Location
- Country: United States
- State: Washington
- Counties: Snohomish County

Physical characteristics
- Source: Clear Lake (Washington)
- • location: North Cascades
- • coordinates: 48°06′45″N 121°38′35″W﻿ / ﻿48.11250°N 121.64306°W
- • elevation: 2,255 ft (687 m)
- Mouth: Sauk River
- • location: Upstream from Darrington
- • coordinates: 48°13′9″N 121°34′7″W﻿ / ﻿48.21917°N 121.56861°W
- • elevation: 617 ft (188 m)

= Clear Creek (Sauk River tributary) =

Clear Creek is a creek in Snohomish County, Washington. It is a tributary of the Sauk River and enters the river just above the community of Darrington.

==Course==
The creek rises in Clear Lake near Granite Pass in the Boulder River Wilderness.
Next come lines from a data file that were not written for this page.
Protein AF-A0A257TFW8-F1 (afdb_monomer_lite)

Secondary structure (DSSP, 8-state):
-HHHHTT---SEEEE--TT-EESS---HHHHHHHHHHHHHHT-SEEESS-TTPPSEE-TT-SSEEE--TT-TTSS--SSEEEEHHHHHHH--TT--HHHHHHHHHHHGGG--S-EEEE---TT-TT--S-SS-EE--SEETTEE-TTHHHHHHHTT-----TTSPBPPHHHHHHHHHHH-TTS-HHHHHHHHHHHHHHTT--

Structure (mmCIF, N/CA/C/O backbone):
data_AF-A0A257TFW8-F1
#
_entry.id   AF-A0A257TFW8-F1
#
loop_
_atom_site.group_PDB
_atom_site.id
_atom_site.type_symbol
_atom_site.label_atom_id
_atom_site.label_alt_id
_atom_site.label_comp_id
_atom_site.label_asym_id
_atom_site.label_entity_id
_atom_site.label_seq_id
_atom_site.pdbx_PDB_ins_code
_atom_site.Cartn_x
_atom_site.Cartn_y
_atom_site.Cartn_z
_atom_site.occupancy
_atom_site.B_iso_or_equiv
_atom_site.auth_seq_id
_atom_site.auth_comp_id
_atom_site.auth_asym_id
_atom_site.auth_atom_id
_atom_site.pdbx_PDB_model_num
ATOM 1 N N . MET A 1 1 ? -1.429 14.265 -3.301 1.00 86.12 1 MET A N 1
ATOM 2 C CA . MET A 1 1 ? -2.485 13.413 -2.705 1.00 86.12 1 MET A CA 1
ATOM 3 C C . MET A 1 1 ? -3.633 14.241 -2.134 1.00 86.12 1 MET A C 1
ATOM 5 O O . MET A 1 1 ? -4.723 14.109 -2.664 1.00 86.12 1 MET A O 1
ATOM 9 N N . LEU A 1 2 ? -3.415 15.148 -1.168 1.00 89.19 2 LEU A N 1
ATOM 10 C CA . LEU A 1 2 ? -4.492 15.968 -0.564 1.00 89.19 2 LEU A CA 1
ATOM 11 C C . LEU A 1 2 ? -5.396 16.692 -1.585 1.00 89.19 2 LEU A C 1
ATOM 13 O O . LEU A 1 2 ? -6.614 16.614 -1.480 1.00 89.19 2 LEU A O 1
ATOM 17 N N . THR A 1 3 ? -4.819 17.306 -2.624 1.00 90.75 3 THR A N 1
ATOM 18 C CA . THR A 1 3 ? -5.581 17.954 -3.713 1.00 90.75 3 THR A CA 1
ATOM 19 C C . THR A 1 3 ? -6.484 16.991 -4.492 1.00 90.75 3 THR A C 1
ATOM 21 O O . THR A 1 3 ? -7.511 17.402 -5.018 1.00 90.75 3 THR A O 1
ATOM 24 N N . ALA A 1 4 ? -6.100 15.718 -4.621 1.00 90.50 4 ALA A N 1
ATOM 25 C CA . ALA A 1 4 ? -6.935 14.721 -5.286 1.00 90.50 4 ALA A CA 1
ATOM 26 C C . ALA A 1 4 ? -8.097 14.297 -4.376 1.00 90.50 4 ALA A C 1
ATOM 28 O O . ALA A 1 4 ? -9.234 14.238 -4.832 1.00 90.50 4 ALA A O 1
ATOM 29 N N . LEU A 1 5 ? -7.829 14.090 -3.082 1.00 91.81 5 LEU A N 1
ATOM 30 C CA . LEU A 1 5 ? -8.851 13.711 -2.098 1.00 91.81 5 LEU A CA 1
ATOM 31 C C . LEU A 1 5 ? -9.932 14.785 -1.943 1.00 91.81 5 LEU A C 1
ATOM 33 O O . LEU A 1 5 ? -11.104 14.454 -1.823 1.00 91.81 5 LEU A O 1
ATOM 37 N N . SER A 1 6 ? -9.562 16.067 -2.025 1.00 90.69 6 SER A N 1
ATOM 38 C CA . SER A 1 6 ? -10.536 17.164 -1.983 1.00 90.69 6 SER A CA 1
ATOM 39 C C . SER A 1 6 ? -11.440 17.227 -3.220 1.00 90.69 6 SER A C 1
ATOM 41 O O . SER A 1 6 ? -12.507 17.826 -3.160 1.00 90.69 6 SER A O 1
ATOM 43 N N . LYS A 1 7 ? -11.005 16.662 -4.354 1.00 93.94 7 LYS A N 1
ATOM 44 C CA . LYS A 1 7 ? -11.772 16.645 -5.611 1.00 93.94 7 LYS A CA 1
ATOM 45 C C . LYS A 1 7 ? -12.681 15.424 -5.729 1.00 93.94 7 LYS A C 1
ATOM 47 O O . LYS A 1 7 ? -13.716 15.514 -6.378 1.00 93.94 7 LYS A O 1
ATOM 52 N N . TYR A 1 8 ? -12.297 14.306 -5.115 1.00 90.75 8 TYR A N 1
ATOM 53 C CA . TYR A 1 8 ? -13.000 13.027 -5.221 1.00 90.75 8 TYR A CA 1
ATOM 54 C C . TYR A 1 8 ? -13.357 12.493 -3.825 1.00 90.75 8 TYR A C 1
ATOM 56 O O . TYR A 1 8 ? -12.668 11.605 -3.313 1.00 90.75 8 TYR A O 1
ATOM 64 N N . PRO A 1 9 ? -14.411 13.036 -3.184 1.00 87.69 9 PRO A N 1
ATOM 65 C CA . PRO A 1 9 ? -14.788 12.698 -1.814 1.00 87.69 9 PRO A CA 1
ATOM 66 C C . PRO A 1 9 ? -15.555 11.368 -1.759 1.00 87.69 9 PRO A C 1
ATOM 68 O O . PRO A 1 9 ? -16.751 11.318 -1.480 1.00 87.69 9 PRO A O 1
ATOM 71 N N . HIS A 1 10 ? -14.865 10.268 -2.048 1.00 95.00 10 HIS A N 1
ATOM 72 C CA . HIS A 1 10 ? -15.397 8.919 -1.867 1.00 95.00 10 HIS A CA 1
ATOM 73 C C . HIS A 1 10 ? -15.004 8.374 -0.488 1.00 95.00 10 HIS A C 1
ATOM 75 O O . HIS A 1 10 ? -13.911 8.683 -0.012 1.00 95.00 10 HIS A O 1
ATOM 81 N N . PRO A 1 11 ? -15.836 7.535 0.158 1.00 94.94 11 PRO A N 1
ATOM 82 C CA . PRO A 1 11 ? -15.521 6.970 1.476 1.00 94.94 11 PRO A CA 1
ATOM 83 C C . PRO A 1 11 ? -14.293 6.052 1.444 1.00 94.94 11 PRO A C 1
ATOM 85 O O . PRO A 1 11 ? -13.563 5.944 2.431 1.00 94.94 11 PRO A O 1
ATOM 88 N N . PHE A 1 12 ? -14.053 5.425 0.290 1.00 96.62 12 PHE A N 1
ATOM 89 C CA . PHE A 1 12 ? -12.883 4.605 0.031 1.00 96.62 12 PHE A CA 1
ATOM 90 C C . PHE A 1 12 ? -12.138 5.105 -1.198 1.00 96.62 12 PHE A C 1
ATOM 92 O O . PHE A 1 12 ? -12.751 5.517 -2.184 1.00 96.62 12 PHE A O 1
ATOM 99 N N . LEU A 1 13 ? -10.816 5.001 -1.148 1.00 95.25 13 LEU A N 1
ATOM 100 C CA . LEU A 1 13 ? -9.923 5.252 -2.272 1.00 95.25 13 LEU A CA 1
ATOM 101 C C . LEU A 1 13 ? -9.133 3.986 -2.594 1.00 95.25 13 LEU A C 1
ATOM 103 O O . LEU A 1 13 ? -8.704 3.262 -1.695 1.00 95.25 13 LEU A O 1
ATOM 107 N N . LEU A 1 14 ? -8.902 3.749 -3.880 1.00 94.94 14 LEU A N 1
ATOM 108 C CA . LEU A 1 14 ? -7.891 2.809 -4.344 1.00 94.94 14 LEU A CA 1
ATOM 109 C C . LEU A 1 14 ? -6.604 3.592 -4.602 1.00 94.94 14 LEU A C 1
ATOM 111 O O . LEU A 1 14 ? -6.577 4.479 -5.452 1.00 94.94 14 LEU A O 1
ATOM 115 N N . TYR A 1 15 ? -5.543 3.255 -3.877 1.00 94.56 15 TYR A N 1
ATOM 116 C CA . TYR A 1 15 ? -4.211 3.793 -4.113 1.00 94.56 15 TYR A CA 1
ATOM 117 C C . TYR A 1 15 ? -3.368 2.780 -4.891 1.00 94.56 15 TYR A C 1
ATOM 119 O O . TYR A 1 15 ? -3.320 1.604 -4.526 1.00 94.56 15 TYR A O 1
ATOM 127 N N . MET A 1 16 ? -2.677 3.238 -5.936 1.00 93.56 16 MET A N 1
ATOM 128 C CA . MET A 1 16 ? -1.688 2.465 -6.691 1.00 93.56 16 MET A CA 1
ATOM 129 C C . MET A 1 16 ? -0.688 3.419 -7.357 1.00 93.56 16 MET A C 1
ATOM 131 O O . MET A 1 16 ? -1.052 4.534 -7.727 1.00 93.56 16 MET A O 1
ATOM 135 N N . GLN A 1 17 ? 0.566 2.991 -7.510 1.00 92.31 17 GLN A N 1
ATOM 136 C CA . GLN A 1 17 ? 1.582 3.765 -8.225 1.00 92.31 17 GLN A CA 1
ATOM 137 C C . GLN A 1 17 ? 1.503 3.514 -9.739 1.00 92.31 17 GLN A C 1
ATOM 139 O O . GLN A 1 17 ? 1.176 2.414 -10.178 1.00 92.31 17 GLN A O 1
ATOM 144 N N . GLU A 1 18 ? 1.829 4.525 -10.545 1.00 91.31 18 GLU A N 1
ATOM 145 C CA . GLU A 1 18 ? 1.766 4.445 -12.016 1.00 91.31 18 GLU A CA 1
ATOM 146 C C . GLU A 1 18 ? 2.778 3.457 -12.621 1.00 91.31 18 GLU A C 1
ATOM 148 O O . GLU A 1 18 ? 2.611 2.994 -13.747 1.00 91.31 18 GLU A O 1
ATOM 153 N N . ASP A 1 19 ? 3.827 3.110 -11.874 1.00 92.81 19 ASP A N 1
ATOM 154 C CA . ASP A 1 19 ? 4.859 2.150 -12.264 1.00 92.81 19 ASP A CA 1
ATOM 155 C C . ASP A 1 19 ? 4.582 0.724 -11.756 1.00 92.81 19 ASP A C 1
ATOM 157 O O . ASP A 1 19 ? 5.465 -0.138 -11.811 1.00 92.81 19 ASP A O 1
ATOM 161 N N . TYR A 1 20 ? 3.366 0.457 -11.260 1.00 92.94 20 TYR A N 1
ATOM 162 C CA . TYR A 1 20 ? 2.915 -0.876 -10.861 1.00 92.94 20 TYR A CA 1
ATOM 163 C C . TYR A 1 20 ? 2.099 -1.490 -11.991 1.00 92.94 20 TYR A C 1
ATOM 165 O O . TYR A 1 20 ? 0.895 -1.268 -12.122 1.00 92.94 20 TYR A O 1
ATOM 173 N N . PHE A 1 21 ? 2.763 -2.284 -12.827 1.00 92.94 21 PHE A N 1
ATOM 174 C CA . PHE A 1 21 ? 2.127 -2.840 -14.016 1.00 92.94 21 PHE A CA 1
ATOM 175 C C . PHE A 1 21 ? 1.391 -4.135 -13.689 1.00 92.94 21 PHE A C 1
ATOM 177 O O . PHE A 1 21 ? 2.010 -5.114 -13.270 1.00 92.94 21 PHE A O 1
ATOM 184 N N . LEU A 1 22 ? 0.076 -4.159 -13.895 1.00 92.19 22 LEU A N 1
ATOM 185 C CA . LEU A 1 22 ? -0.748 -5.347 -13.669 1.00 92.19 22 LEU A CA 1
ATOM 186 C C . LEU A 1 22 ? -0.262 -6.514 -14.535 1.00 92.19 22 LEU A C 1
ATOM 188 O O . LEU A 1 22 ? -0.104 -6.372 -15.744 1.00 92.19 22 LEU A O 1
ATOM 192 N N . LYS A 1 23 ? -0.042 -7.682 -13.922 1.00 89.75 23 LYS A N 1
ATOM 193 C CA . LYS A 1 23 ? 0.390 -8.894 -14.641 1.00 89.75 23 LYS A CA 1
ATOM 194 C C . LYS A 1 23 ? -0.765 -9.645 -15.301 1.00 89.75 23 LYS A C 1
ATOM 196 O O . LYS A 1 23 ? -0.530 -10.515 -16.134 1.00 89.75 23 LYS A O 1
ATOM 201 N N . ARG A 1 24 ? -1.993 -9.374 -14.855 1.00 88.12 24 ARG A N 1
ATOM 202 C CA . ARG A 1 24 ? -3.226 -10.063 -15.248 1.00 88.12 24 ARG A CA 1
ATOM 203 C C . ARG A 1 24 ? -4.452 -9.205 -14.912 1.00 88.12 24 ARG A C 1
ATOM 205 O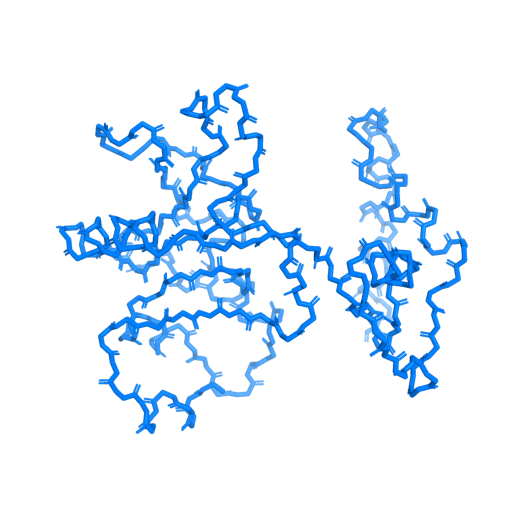 O . ARG A 1 24 ? -4.337 -8.311 -14.068 1.00 88.12 24 ARG A O 1
ATOM 212 N N . PRO A 1 25 ? -5.622 -9.493 -15.508 1.00 90.25 25 PRO A N 1
ATOM 213 C CA . PRO A 1 25 ? -6.875 -8.854 -15.124 1.00 90.25 25 PRO A CA 1
ATOM 214 C C . PRO A 1 25 ? -7.171 -9.004 -13.626 1.00 90.25 25 PRO A C 1
ATOM 216 O O . PRO A 1 25 ? -6.962 -10.067 -13.036 1.00 90.25 25 PRO A O 1
ATOM 219 N N . VAL A 1 26 ? -7.683 -7.934 -13.020 1.00 90.62 26 VAL A N 1
ATOM 220 C CA . VAL A 1 26 ? -8.095 -7.902 -11.612 1.00 90.62 26 VAL A CA 1
ATOM 221 C C . VAL A 1 26 ? -9.585 -8.221 -11.523 1.00 90.62 26 VAL A C 1
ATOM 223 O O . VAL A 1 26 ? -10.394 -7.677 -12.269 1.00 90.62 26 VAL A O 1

It briefly flows east before soon turning north. About 1.3 mi after turning north, the creek is joined by one of its largest tributaries, Copper Creek. After receiving Copper Creek, the creek turns northeast. It flows northeast for about 3.9 mi until it turns north again at its confluence with another major tributary, Helena Creek. Just above the mouth of Helena Creek, the creek drops over Asbestos Falls. Just below the Helena Creek confluence, the creek is joined by tiny Asbestos Creek, which drops over tall Asbestos Creek Falls just before entering Clear Creek. From there, the creek flows north for about 2 miles to its confluence with the Sauk. The creek is joined by Burns Creek just above where it enters the Sauk.